• [Work instructions]: The lines to reproduce from the material below are those from the one containing "ATOM 25 C C" through the one containing "ATOM 31 C C", both included; write them out exactly and add nothing.
BEGIN Available records
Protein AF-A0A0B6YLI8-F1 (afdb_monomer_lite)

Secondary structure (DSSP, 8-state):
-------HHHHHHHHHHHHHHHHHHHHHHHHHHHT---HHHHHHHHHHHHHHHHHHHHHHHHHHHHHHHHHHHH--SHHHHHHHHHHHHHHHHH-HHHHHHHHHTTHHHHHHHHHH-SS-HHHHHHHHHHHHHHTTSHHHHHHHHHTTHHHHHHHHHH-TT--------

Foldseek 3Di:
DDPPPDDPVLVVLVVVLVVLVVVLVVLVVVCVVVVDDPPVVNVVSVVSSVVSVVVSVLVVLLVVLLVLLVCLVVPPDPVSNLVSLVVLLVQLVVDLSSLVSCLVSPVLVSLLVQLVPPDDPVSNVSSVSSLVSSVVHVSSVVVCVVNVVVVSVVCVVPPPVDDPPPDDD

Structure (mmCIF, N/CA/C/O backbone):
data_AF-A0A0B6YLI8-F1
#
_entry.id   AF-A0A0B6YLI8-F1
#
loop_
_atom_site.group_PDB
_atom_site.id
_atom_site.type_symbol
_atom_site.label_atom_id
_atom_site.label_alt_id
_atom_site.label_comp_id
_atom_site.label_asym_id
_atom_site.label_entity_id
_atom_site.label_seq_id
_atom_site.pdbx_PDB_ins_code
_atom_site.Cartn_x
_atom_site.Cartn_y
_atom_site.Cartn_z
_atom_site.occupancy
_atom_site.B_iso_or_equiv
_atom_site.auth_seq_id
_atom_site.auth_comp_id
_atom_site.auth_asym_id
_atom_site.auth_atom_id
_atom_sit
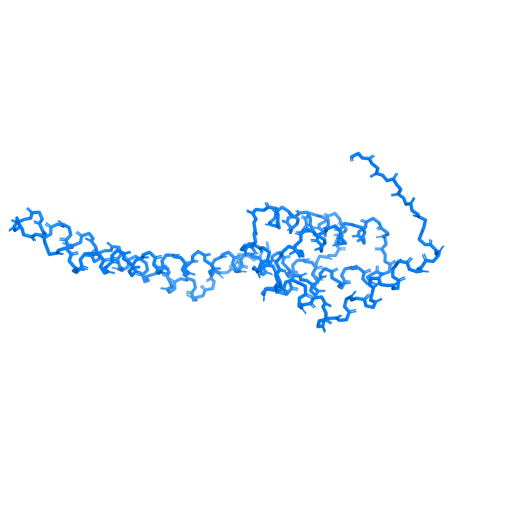e.pdbx_PDB_model_num
ATOM 1 N N . ALA A 1 1 ? 3.214 25.482 -0.933 1.00 37.09 1 ALA A N 1
ATOM 2 C CA . ALA A 1 1 ? 2.500 24.430 -1.682 1.00 37.09 1 ALA A CA 1
ATOM 3 C C . ALA A 1 1 ? 1.393 23.892 -0.785 1.00 37.09 1 ALA A C 1
ATOM 5 O O . ALA A 1 1 ? 1.629 23.771 0.409 1.00 37.09 1 ALA A O 1
ATOM 6 N N . HIS A 1 2 ? 0.192 23.724 -1.341 1.00 43.25 2 HIS A N 1
ATOM 7 C CA . HIS A 1 2 ? -1.083 23.510 -0.648 1.00 43.25 2 HIS A CA 1
ATOM 8 C C . HIS A 1 2 ? -1.014 22.552 0.550 1.00 43.25 2 HIS A C 1
ATOM 10 O O . HIS A 1 2 ? -0.667 21.384 0.390 1.00 43.25 2 HIS A O 1
ATOM 16 N N . VAL A 1 3 ? -1.450 23.027 1.721 1.00 42.00 3 VAL A N 1
ATOM 17 C CA . VAL A 1 3 ? -1.986 22.152 2.769 1.00 42.00 3 VAL A CA 1
ATOM 18 C C . VAL A 1 3 ? -3.245 21.544 2.160 1.00 42.00 3 VAL A C 1
ATOM 20 O O . VAL A 1 3 ? -4.273 22.213 2.081 1.00 42.00 3 VAL A O 1
ATOM 23 N N . SER A 1 4 ? -3.151 20.341 1.589 1.00 59.72 4 SER A N 1
ATOM 24 C CA . SER A 1 4 ? -4.367 19.636 1.202 1.00 59.72 4 SER A CA 1
ATOM 25 C C . SER A 1 4 ? -5.047 19.227 2.495 1.00 59.72 4 SER A C 1
ATOM 27 O O . SER A 1 4 ? -4.491 18.422 3.246 1.00 59.72 4 SER A O 1
ATOM 29 N N . ASP A 1 5 ? -6.190 19.854 2.752 1.00 77.25 5 ASP A N 1
ATOM 30 C CA . ASP A 1 5 ? -7.039 19.593 3.905 1.00 77.25 5 ASP A CA 1
ATOM 31 C C . ASP A 1 5 ? -7.194 18.080 4.097 1.00 77.25 5 ASP A C 1
ATOM 33 O O . ASP A 1 5 ? -7.344 17.333 3.123 1.00 77.25 5 ASP A O 1
ATOM 37 N N . VAL A 1 6 ? -7.085 17.621 5.344 1.00 82.44 6 VAL A N 1
ATOM 38 C CA . VAL A 1 6 ? -7.255 16.200 5.672 1.00 82.44 6 VAL A CA 1
ATOM 39 C C . VAL A 1 6 ? -8.621 15.755 5.136 1.00 82.44 6 VAL A C 1
ATOM 41 O O . VAL A 1 6 ? -9.611 16.437 5.424 1.00 82.44 6 VAL A O 1
ATOM 44 N N . PRO A 1 7 ? -8.701 14.651 4.366 1.00 90.88 7 PRO A N 1
ATOM 45 C CA . PRO A 1 7 ? -9.961 14.175 3.815 1.00 90.88 7 PRO A CA 1
ATOM 46 C C . PRO A 1 7 ? -11.065 14.065 4.868 1.00 90.88 7 PRO A C 1
ATOM 48 O O . PRO A 1 7 ? -10.824 13.627 5.996 1.00 90.88 7 PRO A O 1
ATOM 51 N N . THR A 1 8 ? -12.292 14.425 4.488 1.00 92.00 8 THR A N 1
ATOM 52 C CA . THR A 1 8 ? -13.443 14.459 5.404 1.00 92.00 8 THR A CA 1
ATOM 53 C C . THR A 1 8 ? -13.691 13.113 6.076 1.00 92.00 8 THR A C 1
ATOM 55 O O . THR A 1 8 ? -13.931 13.084 7.276 1.00 92.00 8 THR A O 1
ATOM 58 N N . TYR A 1 9 ? -13.512 12.000 5.360 1.00 92.94 9 TYR A N 1
ATOM 59 C CA . TYR A 1 9 ? -13.702 10.658 5.920 1.00 92.94 9 TYR A CA 1
ATOM 60 C C . TYR A 1 9 ? -12.729 10.330 7.070 1.00 92.94 9 TYR A C 1
ATOM 62 O O . TYR A 1 9 ? -13.104 9.633 8.009 1.00 92.94 9 TYR A O 1
ATOM 70 N N . ILE A 1 10 ? -11.496 10.856 7.048 1.00 94.75 10 ILE A N 1
ATOM 71 C CA . ILE A 1 10 ? -10.530 10.686 8.152 1.00 94.75 10 ILE A CA 1
ATOM 72 C C . ILE A 1 10 ? -10.978 11.509 9.361 1.00 94.75 10 ILE A C 1
ATOM 74 O O . ILE A 1 10 ? -10.892 11.046 10.498 1.00 94.75 10 ILE A O 1
ATOM 78 N N . ARG A 1 11 ? -11.497 12.720 9.121 1.00 93.56 11 ARG A N 1
ATOM 79 C CA . ARG A 1 11 ? -12.046 13.578 10.179 1.00 93.56 11 ARG A CA 1
ATOM 80 C C . ARG A 1 11 ? -13.267 12.934 10.839 1.00 93.56 11 ARG A C 1
ATOM 82 O O . ARG A 1 11 ? -13.328 12.866 12.060 1.00 93.56 11 ARG A O 1
ATOM 89 N N . GLU A 1 12 ? -14.184 12.389 10.047 1.00 94.62 12 GLU A N 1
ATOM 90 C CA . GLU A 1 12 ? -15.353 11.652 10.540 1.00 94.62 12 GLU A CA 1
ATOM 91 C C . GLU A 1 12 ? -14.934 10.439 11.390 1.00 94.62 12 GLU A C 1
ATOM 93 O O . GLU A 1 12 ? -15.468 10.214 12.474 1.00 94.62 12 GLU A O 1
ATOM 98 N N . GLN A 1 13 ? -13.922 9.680 10.959 1.00 94.56 13 GLN A N 1
ATOM 99 C CA . GLN A 1 13 ? -13.383 8.571 11.754 1.00 94.56 13 GLN A CA 1
ATOM 100 C C . GLN A 1 13 ? -12.720 9.038 13.060 1.00 94.56 13 GLN A C 1
ATOM 102 O O . GLN A 1 13 ? -12.873 8.373 14.087 1.00 94.56 13 GLN A O 1
ATOM 107 N N . GLN A 1 14 ? -12.016 10.177 13.055 1.00 94.69 14 GLN A N 1
ATOM 108 C CA . GLN A 1 14 ? -11.498 10.795 14.283 1.00 94.69 14 GLN A CA 1
ATOM 109 C C . GLN A 1 14 ? -12.627 11.129 15.255 1.00 94.69 14 GLN A C 1
ATOM 111 O O . GLN A 1 14 ? -12.529 10.795 16.435 1.00 94.69 14 GLN A O 1
ATOM 116 N N . GLU A 1 15 ? -13.712 11.731 14.771 1.00 95.44 15 GLU A N 1
ATOM 117 C CA . GLU A 1 15 ? -14.885 12.047 15.590 1.00 95.44 15 GLU A CA 1
ATOM 118 C C . GLU A 1 15 ? -15.510 10.792 16.207 1.00 95.44 15 GLU A C 1
ATOM 120 O O . GLU A 1 15 ? -15.832 10.792 17.397 1.00 95.44 15 GLU A O 1
ATOM 125 N N . VAL A 1 16 ? -15.597 9.691 15.452 1.00 96.00 16 VAL A N 1
ATOM 126 C CA . VAL A 1 16 ? -16.061 8.395 15.975 1.00 96.00 16 VAL A CA 1
ATOM 127 C C . VAL A 1 16 ? -15.156 7.894 17.102 1.00 96.00 16 VAL A C 1
ATOM 129 O O . VAL A 1 16 ? -15.653 7.532 18.168 1.00 96.00 16 VAL A O 1
ATOM 132 N N . VAL A 1 17 ? -13.832 7.908 16.915 1.00 96.88 17 VAL A N 1
ATOM 133 C CA . VAL A 1 17 ? -12.873 7.478 17.949 1.00 96.88 17 VAL A CA 1
ATOM 134 C C . VAL A 1 17 ? -12.990 8.339 19.209 1.00 96.88 17 VAL A C 1
ATOM 136 O O . VAL A 1 17 ? -12.9
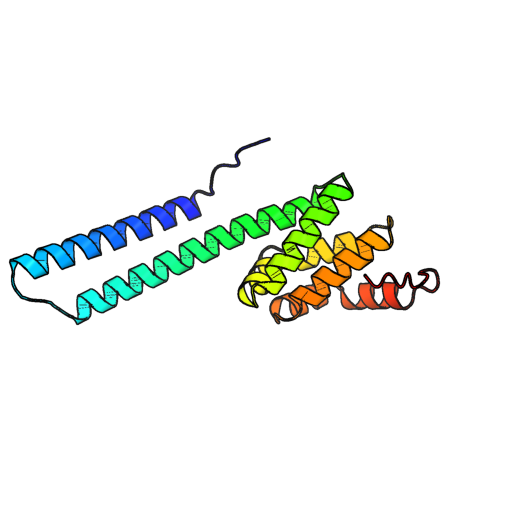92 7.805 20.321 1.00 96.88 17 VAL A O 1
ATOM 139 N N . MET A 1 18 ? -13.127 9.659 19.057 1.00 95.44 18 MET A N 1
ATOM 140 C CA . MET A 1 18 ? -13.338 10.567 20.188 1.00 95.44 18 MET A CA 1
ATOM 141 C C . MET A 1 18 ? -14.656 10.271 20.912 1.00 95.44 18 MET A C 1
ATOM 143 O O . MET A 1 18 ? -14.680 10.224 22.142 1.00 95.44 18 MET A O 1
ATOM 147 N N . GLY A 1 19 ? -15.737 10.025 20.167 1.00 94.25 19 GLY A N 1
ATOM 148 C CA . GLY A 1 19 ? -17.044 9.684 20.723 1.00 94.25 19 GLY A CA 1
ATOM 149 C C . GLY A 1 19 ? -17.027 8.378 21.519 1.00 94.25 19 GLY A C 1
ATOM 150 O O . GLY A 1 19 ? -17.521 8.338 22.646 1.00 94.25 19 GLY A O 1
ATOM 151 N N . GLU A 1 20 ? -16.415 7.322 20.982 1.00 92.62 20 GLU A N 1
ATOM 152 C CA . GLU A 1 20 ? -16.267 6.044 21.693 1.00 92.62 20 GLU A CA 1
ATOM 153 C C . GLU A 1 20 ? -15.350 6.167 22.920 1.00 92.62 20 GLU A C 1
ATOM 155 O O . GLU A 1 20 ? -15.645 5.602 23.974 1.00 92.62 20 GLU A O 1
ATOM 160 N N . SER A 1 21 ? -14.290 6.976 22.833 1.00 94.00 21 SER A N 1
ATOM 161 C CA . SER A 1 21 ? -13.418 7.269 23.980 1.00 94.00 21 SER A CA 1
ATOM 162 C C . SER A 1 21 ? -14.177 7.996 25.093 1.00 94.00 21 SER A C 1
ATOM 164 O O . SER A 1 21 ? -14.055 7.638 26.263 1.00 94.00 21 SER A O 1
ATOM 166 N N . ALA A 1 22 ? -15.012 8.979 24.741 1.00 93.06 22 ALA A N 1
ATOM 167 C CA . ALA A 1 22 ? -15.838 9.706 25.701 1.00 93.06 22 ALA A CA 1
ATOM 168 C C . ALA A 1 22 ? -16.859 8.787 26.394 1.00 93.06 22 ALA A C 1
ATOM 170 O O . ALA A 1 22 ? -17.019 8.854 27.615 1.00 93.06 22 ALA A O 1
ATOM 171 N N . LYS A 1 23 ? -17.499 7.879 25.642 1.00 89.81 23 LYS A N 1
ATOM 172 C CA . LYS A 1 23 ? -18.407 6.863 26.205 1.00 89.81 23 LYS A CA 1
ATOM 173 C C . LYS A 1 23 ? -17.689 5.947 27.195 1.00 89.81 23 LYS A C 1
ATOM 175 O O . LYS A 1 23 ? -18.242 5.659 28.255 1.00 89.81 23 LYS A O 1
ATOM 180 N N . LEU A 1 24 ? -16.471 5.513 26.869 1.00 89.38 24 LEU A N 1
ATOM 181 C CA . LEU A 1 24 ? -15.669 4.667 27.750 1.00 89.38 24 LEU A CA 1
END Available records
• [Answer to this task]:
ATOM 25 C C . SER A 1 4 ? -5.047 19.227 2.495 1.00 59.72 4 SER A C 1
ATOM 27 O O . SER A 1 4 ? -4.491 18.422 3.246 1.00 59.72 4 SER A O 1
ATOM 29 N N . ASP A 1 5 ? -6.190 19.854 2.752 1.00 77.25 5 ASP A N 1
ATOM 30 C CA . ASP A 1 5 ? -7.039 19.593 3.905 1.00 77.25 5 ASP A CA 1
ATOM 31 C C . ASP A 1 5 ? -7.194 18.080 4.097 1.00 77.25 5 ASP A C 1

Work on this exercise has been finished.